Brands are no longer challenging each other, they're challenging whole categories, founder of international strategic brand consultancy eatbigfish, Adam Morgan, has told the AANA's Marketing Dividends program.
Morgan, who wrote a book titled 'Eating The Big Fish' in 1999, outlined that when he penned the book the digital revolution hadn't happened, and what digital has meant for challenger brands is that now it's much easier to find and engage with customers, as well as reinvent whole pre-established categories.
“People are also realising that as a business, being a challenger is about what you’re challenging, not who. In 1999 it was Adidas versus Nike, or Virgin versus British Airways. Now, it’s Airbnb challenging the conventions of a hospitality business or Spotify challenging ownership of music and finding we don’t need to own music to enjoy it,” he says.
Morgan was in Australia to speak at the AANA's Reset conference. During his keynote at Reset, Morgan explained that living in a world of ever-increasing constraint, marketers need to embrace such limitations and use them as a launch pad to wield their ambitions. He also explained that there's beauty in constraint, raising the example surrounding how Virgin America launched in the US against Southwest Airlines, with a limited budget, by turning the interior of an aircraft into a Victoria Secret catwalk.

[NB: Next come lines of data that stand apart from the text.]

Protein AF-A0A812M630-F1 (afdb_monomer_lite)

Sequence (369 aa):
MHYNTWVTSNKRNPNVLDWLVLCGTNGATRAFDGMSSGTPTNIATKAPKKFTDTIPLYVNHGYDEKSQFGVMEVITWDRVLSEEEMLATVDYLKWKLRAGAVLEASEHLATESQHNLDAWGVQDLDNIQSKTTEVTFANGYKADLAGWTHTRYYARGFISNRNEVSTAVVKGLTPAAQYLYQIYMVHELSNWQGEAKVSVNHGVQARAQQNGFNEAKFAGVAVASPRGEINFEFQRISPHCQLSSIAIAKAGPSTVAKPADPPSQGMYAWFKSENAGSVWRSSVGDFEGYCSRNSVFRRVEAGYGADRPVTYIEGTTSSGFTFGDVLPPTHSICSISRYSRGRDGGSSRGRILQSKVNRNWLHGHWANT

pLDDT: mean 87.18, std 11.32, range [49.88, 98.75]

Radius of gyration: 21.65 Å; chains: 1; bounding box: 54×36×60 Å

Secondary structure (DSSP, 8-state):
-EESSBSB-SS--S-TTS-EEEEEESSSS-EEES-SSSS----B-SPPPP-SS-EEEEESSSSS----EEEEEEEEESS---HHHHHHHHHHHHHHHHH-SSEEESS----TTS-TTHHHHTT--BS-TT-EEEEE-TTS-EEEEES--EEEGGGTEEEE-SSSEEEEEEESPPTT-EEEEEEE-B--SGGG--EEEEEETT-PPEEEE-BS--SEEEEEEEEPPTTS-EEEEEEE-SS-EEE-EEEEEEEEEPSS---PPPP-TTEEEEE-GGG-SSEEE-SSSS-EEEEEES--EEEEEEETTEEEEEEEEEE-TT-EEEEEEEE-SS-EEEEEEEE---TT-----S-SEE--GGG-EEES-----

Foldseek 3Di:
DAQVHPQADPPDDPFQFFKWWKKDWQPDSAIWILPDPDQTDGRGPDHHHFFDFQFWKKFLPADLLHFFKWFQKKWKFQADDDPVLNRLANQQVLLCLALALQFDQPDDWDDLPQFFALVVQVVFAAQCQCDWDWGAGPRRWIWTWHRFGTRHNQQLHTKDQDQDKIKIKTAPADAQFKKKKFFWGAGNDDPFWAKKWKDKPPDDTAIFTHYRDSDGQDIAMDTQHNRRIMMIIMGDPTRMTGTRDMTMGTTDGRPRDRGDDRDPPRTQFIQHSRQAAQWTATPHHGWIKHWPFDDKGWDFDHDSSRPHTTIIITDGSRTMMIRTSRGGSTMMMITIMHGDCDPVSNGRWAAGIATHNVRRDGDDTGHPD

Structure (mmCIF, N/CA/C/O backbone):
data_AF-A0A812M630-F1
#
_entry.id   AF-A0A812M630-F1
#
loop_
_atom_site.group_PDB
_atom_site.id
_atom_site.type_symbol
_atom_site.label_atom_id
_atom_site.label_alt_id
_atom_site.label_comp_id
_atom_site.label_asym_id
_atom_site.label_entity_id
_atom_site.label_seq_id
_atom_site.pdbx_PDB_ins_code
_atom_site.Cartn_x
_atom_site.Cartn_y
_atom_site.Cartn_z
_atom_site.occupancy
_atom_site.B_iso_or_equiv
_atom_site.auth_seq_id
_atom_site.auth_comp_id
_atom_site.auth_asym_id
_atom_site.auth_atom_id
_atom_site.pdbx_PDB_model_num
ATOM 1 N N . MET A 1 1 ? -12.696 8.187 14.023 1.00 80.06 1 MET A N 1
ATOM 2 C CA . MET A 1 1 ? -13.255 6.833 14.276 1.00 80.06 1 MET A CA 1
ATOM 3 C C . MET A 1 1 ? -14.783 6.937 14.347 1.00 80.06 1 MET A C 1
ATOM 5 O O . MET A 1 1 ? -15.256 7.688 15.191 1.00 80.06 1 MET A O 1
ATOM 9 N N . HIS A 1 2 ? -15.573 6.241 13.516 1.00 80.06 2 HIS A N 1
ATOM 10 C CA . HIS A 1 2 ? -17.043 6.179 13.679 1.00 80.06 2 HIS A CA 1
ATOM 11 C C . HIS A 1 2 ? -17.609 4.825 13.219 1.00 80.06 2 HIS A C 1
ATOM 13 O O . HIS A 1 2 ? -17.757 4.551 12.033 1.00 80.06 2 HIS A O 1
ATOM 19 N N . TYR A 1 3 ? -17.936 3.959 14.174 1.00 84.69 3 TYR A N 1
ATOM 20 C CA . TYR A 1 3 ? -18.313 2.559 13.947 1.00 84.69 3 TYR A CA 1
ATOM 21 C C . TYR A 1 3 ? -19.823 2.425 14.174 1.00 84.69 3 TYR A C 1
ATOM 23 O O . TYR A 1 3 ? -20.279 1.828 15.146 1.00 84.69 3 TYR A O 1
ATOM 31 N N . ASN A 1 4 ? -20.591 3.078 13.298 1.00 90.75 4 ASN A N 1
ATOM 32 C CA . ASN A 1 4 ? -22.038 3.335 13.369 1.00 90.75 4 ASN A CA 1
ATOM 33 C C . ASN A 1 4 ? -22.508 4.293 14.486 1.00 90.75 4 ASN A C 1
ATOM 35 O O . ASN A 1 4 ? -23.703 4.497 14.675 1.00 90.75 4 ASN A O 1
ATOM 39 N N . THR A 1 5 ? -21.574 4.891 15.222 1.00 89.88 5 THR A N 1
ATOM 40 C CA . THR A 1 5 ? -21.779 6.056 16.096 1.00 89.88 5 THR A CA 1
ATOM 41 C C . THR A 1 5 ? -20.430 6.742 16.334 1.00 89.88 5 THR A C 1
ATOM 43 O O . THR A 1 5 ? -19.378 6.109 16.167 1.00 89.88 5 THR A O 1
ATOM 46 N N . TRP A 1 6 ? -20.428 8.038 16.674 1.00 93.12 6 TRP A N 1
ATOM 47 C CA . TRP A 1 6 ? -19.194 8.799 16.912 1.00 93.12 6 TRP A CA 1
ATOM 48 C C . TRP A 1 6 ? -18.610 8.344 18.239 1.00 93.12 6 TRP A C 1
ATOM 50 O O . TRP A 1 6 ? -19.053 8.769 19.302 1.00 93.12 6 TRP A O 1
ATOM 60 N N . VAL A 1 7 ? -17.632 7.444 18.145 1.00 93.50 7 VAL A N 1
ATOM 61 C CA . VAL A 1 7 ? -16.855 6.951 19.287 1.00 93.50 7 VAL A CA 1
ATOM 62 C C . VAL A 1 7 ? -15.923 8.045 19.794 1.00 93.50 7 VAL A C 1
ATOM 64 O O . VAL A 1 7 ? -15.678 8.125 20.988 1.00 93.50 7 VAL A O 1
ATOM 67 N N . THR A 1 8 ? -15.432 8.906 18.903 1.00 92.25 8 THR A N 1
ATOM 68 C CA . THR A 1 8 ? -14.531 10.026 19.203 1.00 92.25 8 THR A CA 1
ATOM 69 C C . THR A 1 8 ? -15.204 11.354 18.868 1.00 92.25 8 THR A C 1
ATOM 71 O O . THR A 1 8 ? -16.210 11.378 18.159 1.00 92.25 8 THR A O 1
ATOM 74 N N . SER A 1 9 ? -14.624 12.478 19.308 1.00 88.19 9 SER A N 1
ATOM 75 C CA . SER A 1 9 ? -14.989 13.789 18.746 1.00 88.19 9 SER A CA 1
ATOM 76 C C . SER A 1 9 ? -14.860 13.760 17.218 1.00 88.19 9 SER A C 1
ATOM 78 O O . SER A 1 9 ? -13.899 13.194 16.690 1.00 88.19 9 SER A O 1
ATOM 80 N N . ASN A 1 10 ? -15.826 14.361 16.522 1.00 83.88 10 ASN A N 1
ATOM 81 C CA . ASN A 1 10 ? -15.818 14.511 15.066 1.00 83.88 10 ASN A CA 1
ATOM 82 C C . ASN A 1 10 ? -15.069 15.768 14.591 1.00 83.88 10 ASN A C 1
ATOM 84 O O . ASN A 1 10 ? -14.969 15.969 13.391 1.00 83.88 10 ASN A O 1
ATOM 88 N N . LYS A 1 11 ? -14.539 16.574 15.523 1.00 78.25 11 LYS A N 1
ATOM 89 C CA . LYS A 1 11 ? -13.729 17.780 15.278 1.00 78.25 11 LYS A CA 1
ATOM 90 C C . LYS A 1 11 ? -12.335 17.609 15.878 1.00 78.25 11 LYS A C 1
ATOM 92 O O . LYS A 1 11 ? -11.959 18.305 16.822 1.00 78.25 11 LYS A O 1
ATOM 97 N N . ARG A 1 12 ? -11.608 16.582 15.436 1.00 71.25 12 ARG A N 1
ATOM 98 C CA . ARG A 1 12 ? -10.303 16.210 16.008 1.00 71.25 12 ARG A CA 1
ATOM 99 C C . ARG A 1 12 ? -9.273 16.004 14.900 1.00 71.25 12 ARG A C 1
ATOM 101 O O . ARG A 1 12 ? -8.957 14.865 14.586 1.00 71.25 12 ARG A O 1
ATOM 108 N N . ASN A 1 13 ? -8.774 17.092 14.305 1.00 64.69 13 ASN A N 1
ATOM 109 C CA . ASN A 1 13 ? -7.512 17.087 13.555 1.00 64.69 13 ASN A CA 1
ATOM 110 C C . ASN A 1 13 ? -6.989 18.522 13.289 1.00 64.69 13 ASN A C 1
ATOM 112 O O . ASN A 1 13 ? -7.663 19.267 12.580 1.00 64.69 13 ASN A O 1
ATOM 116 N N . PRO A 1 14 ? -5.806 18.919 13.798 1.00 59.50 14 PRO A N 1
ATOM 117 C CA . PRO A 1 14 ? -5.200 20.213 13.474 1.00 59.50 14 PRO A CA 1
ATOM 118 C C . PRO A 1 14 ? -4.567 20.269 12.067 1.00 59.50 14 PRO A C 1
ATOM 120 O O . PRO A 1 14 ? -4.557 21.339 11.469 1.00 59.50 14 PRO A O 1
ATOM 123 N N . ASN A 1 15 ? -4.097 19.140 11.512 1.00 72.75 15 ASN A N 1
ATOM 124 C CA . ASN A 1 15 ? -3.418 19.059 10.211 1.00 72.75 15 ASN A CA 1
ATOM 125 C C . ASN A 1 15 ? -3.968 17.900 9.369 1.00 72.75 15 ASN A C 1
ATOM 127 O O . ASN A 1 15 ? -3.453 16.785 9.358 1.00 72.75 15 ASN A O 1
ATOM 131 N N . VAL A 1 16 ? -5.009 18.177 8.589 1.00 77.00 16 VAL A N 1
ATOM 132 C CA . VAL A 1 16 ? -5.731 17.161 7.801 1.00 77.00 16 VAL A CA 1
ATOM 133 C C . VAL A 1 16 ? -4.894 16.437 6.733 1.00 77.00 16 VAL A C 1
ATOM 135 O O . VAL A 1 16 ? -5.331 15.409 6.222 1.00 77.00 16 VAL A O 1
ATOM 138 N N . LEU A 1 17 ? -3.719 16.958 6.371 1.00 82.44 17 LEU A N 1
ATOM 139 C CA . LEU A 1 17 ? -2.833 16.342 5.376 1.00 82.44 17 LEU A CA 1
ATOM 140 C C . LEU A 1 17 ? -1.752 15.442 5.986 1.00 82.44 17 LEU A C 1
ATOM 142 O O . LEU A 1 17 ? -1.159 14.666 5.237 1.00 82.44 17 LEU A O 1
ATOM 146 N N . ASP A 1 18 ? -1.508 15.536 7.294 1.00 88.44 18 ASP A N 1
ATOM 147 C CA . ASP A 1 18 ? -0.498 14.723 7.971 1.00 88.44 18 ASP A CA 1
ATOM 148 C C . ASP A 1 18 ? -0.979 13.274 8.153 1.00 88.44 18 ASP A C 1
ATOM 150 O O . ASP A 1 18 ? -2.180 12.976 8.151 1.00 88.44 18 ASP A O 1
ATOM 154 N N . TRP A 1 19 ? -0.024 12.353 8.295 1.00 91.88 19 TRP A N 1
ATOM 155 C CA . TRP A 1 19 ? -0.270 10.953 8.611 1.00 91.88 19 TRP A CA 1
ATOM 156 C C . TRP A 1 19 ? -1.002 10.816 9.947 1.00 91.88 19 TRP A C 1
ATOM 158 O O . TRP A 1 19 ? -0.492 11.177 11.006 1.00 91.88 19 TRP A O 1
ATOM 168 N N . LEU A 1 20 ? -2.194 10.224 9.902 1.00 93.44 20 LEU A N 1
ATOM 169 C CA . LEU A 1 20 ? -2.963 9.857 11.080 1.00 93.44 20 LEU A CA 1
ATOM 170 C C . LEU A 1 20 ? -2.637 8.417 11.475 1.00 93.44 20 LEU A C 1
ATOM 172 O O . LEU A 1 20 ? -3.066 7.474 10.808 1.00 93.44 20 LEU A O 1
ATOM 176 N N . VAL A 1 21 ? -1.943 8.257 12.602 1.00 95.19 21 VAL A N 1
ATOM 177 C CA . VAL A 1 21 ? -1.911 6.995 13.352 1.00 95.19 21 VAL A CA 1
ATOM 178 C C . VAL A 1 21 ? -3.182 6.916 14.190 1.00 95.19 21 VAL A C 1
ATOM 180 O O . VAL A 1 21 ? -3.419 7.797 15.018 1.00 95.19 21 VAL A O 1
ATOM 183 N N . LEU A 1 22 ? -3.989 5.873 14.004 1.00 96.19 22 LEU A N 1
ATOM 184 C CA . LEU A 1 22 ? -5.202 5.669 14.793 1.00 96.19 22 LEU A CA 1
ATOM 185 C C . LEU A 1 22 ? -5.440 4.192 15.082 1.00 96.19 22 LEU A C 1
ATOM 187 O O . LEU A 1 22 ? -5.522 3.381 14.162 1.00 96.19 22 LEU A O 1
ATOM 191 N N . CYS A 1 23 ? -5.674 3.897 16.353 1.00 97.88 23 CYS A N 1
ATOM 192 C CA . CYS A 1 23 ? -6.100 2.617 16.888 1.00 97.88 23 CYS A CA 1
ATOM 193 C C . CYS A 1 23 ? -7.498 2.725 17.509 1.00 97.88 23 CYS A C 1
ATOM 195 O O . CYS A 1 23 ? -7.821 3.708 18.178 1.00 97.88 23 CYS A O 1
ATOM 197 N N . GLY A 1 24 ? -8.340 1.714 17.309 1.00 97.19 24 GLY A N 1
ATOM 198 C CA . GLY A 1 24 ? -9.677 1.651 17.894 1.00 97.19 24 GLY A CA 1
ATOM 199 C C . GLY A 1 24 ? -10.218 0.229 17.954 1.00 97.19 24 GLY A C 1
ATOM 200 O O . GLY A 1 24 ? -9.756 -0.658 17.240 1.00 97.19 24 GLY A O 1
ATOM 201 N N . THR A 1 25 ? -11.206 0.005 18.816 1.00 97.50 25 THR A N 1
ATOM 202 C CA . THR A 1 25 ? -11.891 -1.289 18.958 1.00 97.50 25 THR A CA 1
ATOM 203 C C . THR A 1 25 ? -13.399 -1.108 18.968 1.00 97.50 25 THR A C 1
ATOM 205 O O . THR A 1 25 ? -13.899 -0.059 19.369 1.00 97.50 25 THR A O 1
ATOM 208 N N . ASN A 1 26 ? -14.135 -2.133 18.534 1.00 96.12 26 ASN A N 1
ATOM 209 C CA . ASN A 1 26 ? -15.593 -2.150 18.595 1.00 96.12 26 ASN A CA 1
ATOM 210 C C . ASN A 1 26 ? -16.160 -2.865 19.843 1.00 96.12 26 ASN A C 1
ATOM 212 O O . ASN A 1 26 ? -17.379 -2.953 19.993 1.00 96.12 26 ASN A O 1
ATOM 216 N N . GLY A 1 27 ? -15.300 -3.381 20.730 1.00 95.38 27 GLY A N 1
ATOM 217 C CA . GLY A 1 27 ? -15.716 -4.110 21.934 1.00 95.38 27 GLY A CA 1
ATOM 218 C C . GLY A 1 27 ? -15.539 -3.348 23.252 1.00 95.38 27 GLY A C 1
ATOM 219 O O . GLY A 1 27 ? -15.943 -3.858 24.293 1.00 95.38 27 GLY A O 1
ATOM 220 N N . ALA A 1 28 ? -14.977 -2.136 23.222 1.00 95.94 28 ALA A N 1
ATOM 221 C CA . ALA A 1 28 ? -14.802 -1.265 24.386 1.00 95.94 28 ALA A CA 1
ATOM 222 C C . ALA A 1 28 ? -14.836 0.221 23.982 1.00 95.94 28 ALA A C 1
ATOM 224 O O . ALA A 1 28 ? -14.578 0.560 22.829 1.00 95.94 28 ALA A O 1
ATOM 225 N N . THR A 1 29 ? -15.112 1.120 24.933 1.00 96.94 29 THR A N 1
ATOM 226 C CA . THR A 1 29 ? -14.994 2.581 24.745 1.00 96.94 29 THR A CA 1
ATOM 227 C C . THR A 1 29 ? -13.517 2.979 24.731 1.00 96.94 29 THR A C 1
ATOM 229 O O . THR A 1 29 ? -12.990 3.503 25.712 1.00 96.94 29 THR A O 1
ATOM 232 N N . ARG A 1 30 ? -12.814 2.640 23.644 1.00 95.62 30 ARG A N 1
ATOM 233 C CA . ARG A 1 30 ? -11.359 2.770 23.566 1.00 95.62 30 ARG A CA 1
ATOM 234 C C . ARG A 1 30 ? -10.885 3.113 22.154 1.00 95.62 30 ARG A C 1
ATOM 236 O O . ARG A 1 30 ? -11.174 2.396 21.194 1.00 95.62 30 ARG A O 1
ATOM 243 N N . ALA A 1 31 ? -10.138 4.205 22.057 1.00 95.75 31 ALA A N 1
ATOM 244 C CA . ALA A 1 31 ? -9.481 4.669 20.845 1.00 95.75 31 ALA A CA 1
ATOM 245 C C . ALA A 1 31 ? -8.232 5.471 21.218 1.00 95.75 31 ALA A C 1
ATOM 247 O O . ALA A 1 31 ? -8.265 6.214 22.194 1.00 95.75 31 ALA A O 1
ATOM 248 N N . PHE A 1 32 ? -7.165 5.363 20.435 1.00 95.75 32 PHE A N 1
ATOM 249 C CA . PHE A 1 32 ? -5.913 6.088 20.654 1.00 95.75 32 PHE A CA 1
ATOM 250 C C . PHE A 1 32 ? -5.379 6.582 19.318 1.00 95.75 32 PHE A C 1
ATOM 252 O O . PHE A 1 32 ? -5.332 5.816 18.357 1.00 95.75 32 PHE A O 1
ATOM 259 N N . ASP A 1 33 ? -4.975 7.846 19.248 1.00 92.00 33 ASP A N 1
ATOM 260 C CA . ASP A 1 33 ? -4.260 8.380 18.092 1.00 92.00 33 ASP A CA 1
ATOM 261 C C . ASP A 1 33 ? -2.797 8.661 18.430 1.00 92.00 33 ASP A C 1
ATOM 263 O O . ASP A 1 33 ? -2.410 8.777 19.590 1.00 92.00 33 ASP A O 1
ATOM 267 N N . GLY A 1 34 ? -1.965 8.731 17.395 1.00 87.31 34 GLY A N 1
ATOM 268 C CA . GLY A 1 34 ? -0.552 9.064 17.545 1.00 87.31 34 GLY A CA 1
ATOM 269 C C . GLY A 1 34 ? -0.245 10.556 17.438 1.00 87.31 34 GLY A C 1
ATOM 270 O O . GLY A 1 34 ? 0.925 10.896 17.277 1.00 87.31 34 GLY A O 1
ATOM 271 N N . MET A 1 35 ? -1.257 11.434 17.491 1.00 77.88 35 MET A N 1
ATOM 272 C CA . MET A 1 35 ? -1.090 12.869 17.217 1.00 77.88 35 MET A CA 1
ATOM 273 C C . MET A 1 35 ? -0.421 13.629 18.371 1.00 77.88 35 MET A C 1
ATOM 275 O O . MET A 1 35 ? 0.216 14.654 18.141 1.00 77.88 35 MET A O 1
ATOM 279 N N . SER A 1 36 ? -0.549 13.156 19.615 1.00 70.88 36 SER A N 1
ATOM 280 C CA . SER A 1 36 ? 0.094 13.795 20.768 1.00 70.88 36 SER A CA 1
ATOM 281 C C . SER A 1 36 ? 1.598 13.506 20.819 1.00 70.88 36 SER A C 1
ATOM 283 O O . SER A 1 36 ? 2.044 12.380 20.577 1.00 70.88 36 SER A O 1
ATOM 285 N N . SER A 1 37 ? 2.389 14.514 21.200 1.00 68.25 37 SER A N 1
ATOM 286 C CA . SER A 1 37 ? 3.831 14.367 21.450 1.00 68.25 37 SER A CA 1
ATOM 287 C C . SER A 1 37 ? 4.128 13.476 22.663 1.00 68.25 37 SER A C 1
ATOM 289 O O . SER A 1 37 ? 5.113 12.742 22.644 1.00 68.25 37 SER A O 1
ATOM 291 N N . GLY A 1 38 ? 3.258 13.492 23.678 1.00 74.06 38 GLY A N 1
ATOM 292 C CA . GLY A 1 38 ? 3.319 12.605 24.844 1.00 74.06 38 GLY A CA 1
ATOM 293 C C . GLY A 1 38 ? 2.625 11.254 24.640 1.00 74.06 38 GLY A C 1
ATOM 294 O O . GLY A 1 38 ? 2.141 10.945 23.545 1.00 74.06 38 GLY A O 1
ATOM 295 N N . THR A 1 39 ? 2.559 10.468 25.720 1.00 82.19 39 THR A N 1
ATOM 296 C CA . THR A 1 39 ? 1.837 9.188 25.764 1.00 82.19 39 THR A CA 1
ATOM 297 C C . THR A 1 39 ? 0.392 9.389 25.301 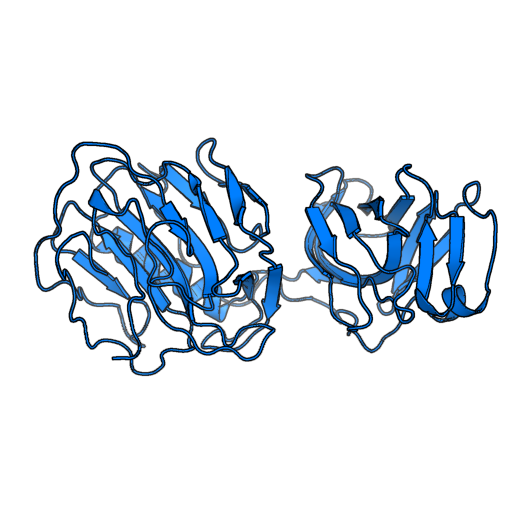1.00 82.19 39 THR A C 1
ATOM 299 O O . THR A 1 39 ? -0.306 10.232 25.875 1.00 82.19 39 THR A O 1
ATOM 302 N N . PRO A 1 40 ? -0.064 8.659 24.265 1.00 88.06 40 PRO A N 1
ATOM 303 C CA . PRO A 1 40 ? -1.445 8.728 23.813 1.00 88.06 40 PRO A CA 1
ATOM 304 C C . PRO A 1 40 ? -2.420 8.477 24.964 1.00 88.06 40 PRO A C 1
ATOM 306 O O . PRO A 1 40 ? -2.224 7.577 25.775 1.00 88.06 40 PRO A O 1
ATOM 309 N N . THR A 1 41 ? -3.492 9.256 25.026 1.00 90.81 41 THR A N 1
ATOM 310 C CA . THR A 1 41 ? -4.592 9.039 25.973 1.00 90.81 41 THR A CA 1
ATOM 311 C C . THR A 1 41 ? -5.805 8.484 25.244 1.00 90.81 41 THR A C 1
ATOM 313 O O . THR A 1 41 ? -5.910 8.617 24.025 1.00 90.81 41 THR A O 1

He also talked about this on Marketing Dividends saying: “They wanted to put glamour back into the sky. They had mood lighting in the cabin that makes people feel cool. But because they didn’t have the marketing budget to show it, they needed somebody else to take pictures of it and show it, so they put a fashion show in the middle of the cabin that made the media want to show pictures. This is a great example of taking what should have been a limitation and turning it into something that made them even cooler, because they’re being creative.”